As I was looking at Easter music this week, I noticed the date of one hymn , The Day of Resurrection.  The Praise for the Lord hymnal (Praise Press, 1997) credits these lyrics to John of Damascus c. 750.  While that may not be the oldest hymn in the book, it’s the earliest date I have ever noticed.  So that drove me to research both the song and the author.

Hymnary.org tells me John was from Jerusalem where he was born into a wealthy family that served the Muslim caliph.  After his father’s death, John assumed the duties until he was about 50 years old.  Then, he dissolved his household and joined a monastery where he would spend the rest of his life writing both poetry and prose.

Christianity Today further details his work in the Greek Orthodox Church where he fought to keep religious icons in their services despite the Byzantine Emperor’s quest to remove them.  John of Damascus convinced at least the people, if not the bishops, and icons are “an integral part of Orthodox worship to this day.”
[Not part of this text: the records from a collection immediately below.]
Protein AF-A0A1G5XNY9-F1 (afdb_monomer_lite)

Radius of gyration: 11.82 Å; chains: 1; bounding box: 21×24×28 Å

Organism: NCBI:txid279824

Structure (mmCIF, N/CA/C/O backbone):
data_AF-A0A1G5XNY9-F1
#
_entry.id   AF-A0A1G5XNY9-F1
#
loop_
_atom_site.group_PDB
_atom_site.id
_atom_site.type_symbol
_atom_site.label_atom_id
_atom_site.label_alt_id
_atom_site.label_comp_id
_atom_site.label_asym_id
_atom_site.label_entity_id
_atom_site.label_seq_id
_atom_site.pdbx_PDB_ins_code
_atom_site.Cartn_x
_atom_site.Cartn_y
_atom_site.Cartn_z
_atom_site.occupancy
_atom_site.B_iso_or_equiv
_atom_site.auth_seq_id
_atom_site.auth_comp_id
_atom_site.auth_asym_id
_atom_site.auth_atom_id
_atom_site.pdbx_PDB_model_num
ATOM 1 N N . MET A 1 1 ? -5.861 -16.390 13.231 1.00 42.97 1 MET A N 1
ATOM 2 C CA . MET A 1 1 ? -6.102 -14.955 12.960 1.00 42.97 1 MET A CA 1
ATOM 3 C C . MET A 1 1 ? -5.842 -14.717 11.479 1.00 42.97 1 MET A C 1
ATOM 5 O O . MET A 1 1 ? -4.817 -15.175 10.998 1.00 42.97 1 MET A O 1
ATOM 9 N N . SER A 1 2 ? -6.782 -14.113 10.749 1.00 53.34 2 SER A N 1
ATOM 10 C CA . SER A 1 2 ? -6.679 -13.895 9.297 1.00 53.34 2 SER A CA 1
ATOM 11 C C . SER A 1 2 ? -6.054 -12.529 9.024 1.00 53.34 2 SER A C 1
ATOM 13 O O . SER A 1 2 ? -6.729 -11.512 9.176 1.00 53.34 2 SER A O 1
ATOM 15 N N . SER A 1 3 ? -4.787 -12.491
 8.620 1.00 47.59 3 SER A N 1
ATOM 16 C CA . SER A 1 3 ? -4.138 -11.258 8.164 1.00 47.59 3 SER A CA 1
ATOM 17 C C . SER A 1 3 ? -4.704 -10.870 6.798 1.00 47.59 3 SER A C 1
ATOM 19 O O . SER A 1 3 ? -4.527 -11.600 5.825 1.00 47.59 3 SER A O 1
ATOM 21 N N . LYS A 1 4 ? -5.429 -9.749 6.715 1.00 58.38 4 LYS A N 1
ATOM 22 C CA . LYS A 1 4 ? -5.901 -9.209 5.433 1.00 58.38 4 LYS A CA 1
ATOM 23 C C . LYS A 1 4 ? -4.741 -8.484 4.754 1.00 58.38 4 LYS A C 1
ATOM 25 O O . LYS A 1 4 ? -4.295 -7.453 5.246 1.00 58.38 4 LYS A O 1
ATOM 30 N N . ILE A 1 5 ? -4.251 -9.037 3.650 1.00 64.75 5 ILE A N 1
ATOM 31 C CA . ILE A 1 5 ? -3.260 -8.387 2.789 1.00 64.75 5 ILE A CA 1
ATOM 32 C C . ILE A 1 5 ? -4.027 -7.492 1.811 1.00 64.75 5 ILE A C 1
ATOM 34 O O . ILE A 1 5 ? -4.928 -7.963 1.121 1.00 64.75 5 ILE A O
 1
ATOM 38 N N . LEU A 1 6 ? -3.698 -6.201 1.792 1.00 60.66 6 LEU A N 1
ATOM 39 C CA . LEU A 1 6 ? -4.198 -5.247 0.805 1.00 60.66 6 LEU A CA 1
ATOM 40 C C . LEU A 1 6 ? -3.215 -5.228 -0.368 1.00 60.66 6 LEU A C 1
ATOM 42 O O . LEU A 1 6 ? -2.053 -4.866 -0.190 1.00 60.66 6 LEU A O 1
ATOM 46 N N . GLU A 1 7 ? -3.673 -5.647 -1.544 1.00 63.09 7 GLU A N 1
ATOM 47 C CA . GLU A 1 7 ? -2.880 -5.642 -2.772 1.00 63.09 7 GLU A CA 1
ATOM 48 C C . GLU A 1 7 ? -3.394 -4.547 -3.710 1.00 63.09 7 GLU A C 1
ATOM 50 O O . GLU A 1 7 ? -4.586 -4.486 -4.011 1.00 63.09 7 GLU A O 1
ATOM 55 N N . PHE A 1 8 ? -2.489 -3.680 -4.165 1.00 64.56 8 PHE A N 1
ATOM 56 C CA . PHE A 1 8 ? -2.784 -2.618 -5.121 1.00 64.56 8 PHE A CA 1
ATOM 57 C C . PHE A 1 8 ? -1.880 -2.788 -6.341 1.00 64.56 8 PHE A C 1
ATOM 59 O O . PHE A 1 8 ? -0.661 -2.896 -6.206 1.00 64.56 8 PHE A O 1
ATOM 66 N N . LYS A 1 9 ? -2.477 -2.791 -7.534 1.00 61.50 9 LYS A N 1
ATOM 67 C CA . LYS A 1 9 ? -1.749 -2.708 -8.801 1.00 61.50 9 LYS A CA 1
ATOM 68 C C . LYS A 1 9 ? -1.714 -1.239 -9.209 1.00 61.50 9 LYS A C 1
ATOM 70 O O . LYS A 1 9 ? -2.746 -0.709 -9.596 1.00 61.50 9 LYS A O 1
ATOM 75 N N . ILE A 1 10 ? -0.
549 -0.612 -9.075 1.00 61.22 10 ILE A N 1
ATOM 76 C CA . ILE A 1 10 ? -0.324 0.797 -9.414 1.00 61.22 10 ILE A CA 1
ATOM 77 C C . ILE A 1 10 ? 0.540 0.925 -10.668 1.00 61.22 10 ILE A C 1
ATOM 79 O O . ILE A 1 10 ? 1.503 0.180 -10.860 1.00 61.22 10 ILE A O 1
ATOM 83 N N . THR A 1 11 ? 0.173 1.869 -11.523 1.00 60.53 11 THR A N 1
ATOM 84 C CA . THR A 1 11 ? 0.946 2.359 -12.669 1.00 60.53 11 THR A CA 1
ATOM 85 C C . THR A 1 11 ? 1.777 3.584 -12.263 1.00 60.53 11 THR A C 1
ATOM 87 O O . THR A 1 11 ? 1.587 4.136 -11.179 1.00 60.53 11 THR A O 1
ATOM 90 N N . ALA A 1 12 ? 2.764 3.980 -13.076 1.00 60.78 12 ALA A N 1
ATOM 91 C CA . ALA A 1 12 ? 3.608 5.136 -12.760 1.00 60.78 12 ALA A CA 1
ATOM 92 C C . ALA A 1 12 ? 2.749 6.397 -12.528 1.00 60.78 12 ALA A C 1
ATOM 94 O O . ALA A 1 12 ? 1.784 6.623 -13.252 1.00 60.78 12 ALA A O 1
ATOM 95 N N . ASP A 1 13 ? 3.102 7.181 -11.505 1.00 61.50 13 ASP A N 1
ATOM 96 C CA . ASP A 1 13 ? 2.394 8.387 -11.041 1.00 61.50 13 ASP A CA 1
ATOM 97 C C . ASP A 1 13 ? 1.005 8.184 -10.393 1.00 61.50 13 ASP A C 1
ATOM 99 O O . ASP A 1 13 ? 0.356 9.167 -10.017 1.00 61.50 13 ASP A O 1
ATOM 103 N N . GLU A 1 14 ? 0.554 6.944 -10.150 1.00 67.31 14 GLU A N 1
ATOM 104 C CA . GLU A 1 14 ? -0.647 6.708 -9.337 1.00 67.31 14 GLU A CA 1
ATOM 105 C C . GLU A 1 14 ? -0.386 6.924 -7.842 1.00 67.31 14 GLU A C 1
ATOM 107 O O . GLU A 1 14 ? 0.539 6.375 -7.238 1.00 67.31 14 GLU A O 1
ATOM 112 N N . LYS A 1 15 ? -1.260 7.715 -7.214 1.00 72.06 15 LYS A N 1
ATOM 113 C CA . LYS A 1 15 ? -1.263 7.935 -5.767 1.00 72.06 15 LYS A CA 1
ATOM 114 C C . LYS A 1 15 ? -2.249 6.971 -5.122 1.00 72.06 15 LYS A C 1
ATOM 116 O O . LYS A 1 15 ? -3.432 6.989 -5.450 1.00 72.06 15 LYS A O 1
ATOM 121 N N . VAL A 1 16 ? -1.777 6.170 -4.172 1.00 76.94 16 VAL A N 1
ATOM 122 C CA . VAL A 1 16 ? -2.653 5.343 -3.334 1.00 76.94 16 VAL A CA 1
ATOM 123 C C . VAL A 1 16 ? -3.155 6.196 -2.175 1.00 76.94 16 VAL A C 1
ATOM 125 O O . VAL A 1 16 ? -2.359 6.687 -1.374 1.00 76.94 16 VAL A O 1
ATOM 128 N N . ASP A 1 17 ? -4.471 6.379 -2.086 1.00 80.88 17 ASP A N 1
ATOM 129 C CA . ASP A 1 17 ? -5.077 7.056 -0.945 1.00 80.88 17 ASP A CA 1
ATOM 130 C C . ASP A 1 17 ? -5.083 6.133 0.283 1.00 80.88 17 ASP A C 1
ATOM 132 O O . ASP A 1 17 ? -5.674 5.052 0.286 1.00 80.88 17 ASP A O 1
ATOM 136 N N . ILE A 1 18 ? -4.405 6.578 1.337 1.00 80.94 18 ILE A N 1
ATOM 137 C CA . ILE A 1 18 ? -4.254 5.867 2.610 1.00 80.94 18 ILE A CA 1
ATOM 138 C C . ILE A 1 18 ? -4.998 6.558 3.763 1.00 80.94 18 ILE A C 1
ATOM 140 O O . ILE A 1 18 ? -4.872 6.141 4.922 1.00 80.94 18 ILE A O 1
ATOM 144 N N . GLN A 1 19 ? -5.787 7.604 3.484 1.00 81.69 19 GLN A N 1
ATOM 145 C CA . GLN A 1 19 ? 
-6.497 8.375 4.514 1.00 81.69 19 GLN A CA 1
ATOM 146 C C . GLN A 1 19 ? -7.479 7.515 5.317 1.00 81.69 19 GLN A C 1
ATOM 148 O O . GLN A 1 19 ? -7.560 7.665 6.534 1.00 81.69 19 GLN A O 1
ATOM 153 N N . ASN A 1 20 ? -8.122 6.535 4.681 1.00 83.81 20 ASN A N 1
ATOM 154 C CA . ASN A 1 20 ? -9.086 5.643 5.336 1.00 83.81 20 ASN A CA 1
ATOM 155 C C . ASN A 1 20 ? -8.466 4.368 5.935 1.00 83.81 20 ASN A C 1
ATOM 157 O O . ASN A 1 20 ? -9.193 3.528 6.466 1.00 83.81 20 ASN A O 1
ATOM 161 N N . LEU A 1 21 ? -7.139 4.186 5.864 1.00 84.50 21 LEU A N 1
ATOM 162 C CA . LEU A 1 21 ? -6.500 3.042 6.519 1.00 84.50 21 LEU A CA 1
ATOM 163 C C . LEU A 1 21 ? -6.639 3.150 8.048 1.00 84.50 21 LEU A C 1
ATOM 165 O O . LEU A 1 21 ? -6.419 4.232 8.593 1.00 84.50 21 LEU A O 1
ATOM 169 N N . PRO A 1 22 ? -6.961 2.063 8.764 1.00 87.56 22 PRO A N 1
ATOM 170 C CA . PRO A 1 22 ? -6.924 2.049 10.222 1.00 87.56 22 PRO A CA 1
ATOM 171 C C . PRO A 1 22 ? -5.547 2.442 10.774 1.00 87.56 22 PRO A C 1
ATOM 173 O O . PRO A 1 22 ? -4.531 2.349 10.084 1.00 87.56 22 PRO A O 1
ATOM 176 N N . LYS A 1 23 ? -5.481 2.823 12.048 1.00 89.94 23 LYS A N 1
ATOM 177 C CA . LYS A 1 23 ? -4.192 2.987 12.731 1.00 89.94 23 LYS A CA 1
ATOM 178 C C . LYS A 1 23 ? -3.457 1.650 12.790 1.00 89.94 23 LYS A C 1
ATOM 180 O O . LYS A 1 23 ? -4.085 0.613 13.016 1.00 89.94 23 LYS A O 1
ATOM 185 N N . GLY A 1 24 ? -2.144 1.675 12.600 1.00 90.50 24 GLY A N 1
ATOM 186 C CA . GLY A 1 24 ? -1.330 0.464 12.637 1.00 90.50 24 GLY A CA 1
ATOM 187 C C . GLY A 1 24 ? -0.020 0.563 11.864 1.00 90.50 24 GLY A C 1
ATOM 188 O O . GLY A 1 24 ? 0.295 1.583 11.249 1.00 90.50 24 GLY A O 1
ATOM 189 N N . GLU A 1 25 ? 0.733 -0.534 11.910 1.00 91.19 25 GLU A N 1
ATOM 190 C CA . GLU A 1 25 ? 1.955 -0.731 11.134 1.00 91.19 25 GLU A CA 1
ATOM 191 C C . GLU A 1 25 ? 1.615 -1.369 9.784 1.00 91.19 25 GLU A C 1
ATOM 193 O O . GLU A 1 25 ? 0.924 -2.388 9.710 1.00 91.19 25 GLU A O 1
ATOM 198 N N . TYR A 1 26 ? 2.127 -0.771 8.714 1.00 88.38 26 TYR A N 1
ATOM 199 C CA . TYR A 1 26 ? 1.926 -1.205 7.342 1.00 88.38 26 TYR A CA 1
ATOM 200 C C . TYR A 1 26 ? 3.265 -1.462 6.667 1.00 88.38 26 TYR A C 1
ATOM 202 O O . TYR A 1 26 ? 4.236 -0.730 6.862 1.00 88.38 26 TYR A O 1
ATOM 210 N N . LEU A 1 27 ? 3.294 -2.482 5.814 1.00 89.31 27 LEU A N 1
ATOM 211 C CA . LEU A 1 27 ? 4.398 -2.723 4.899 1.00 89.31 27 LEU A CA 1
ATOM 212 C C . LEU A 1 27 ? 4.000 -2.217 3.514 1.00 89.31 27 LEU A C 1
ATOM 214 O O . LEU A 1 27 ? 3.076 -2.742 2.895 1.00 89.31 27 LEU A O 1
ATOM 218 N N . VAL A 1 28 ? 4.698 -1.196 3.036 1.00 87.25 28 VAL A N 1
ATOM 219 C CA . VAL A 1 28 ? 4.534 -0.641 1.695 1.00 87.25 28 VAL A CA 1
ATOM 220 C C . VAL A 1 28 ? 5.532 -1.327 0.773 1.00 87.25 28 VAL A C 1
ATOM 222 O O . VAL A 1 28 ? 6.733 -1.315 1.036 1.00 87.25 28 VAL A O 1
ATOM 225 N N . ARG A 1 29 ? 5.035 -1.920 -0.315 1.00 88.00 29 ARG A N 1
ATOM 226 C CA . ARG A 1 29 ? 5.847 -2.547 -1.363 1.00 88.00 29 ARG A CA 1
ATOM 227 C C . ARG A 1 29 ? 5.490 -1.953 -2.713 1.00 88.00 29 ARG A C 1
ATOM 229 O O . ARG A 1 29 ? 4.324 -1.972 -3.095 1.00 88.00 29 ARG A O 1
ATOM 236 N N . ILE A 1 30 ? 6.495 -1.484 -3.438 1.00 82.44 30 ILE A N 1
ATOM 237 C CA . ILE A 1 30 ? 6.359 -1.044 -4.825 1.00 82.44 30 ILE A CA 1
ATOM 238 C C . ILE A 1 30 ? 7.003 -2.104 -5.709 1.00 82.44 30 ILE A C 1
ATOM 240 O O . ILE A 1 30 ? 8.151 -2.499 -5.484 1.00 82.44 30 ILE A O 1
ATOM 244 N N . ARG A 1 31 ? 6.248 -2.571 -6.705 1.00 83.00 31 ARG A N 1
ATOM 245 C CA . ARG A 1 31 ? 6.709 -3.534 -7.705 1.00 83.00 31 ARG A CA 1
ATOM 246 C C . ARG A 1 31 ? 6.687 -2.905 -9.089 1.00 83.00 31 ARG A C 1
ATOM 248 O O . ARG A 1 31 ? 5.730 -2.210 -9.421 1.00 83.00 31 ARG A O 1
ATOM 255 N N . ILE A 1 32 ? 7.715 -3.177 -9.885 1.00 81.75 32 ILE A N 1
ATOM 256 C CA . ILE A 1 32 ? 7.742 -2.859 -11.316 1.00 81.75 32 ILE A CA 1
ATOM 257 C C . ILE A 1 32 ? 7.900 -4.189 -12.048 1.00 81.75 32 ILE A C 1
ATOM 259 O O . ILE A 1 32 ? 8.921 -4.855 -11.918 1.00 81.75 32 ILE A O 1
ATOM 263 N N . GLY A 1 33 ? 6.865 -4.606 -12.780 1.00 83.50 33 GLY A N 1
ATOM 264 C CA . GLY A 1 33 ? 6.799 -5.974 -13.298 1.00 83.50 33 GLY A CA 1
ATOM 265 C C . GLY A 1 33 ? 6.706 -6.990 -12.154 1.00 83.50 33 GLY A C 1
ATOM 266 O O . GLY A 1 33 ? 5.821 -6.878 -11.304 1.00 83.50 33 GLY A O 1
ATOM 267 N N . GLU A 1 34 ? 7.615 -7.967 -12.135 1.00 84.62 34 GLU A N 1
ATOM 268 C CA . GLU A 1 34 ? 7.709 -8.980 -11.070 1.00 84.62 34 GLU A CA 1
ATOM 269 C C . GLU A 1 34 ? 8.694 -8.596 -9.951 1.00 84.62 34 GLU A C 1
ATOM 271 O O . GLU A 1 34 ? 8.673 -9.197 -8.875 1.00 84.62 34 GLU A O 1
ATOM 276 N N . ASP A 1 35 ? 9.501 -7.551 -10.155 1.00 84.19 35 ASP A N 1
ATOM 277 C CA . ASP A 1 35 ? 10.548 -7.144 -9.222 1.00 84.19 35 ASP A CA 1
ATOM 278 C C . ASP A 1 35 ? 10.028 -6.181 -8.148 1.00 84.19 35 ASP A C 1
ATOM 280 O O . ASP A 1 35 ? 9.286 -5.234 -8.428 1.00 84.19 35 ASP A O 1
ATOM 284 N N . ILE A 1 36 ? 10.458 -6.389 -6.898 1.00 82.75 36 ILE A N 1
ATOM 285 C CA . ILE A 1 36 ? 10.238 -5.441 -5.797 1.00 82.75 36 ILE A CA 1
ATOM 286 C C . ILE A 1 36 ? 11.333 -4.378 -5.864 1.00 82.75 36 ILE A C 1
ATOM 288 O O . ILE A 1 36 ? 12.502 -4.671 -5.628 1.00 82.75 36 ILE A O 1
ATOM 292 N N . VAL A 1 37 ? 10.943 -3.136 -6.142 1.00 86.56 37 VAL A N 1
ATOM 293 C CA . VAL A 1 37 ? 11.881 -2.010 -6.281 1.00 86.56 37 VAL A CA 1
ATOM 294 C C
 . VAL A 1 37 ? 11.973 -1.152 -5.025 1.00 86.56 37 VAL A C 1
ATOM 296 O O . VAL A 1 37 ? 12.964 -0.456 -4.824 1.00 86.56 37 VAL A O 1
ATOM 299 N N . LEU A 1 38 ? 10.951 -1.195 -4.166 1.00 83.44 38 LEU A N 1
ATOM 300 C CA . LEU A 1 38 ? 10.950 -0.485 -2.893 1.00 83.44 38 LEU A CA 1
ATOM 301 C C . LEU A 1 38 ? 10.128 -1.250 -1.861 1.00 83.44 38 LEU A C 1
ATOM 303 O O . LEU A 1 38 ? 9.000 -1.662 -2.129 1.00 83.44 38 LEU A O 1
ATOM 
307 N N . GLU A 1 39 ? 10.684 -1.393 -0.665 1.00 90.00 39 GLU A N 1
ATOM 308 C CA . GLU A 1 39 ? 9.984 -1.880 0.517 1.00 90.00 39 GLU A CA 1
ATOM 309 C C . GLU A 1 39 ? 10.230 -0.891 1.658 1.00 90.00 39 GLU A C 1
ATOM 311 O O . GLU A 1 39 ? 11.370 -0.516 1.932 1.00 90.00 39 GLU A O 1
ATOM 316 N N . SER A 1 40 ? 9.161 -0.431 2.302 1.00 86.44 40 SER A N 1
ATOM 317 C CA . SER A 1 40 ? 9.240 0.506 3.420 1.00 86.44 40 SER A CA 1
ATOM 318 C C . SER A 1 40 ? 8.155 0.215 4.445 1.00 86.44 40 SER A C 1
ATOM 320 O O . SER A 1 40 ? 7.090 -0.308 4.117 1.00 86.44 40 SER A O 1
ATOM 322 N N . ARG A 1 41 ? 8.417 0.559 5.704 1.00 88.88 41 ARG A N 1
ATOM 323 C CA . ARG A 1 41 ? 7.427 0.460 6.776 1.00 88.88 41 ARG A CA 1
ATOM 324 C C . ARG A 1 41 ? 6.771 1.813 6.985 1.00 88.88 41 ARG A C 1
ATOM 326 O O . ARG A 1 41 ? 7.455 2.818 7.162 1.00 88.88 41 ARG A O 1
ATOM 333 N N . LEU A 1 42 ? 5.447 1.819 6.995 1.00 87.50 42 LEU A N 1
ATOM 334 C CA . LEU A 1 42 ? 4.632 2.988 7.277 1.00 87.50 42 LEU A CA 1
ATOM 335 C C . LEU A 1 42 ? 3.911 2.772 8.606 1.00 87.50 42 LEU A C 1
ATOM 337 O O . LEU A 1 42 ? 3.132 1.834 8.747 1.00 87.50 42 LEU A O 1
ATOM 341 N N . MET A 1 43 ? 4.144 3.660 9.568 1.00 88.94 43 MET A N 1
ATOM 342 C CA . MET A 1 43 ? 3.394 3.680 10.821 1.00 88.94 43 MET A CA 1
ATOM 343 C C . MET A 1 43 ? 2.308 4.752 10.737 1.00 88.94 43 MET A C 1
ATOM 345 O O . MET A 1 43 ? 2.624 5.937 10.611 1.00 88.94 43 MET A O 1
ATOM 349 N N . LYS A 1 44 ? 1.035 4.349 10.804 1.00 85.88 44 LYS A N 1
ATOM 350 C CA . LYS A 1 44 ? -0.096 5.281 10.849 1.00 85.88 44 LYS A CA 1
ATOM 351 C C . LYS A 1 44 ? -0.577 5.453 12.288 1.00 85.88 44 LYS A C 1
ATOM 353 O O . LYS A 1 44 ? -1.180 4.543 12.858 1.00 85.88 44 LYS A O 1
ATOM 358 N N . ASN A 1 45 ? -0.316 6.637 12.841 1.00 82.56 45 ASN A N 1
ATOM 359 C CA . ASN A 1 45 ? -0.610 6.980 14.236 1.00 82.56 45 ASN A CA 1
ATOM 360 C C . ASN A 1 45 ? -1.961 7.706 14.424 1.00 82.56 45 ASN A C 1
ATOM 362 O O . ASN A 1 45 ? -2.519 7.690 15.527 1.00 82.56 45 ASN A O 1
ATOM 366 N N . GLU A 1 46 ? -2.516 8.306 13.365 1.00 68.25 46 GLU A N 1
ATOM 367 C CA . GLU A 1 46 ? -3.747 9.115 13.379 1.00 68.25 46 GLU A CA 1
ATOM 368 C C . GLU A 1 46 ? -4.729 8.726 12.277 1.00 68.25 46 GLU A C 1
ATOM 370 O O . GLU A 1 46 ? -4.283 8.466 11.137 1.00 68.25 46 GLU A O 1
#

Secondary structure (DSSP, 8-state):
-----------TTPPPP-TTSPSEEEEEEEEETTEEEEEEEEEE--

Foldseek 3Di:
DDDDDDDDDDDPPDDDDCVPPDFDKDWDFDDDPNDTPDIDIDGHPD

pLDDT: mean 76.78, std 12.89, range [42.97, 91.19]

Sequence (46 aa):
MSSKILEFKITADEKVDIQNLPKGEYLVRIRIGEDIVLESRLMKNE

The lyrics of this song are stirring, “The Lord in rays eternal, of resurrection light; and listening to His accents, May hear so calm and plain, His own “all hail!” and hearing, may raise the victor strain.” And “Let all things seen and unseen their notes in gladness blend, For Christ the Lord hath risen, Our joy that hath no end.”

While I don’t particularly enjoy the tune Henry Smart associated with John of Damascus’ lyrics in 1836, this is certainly a song that I will return to.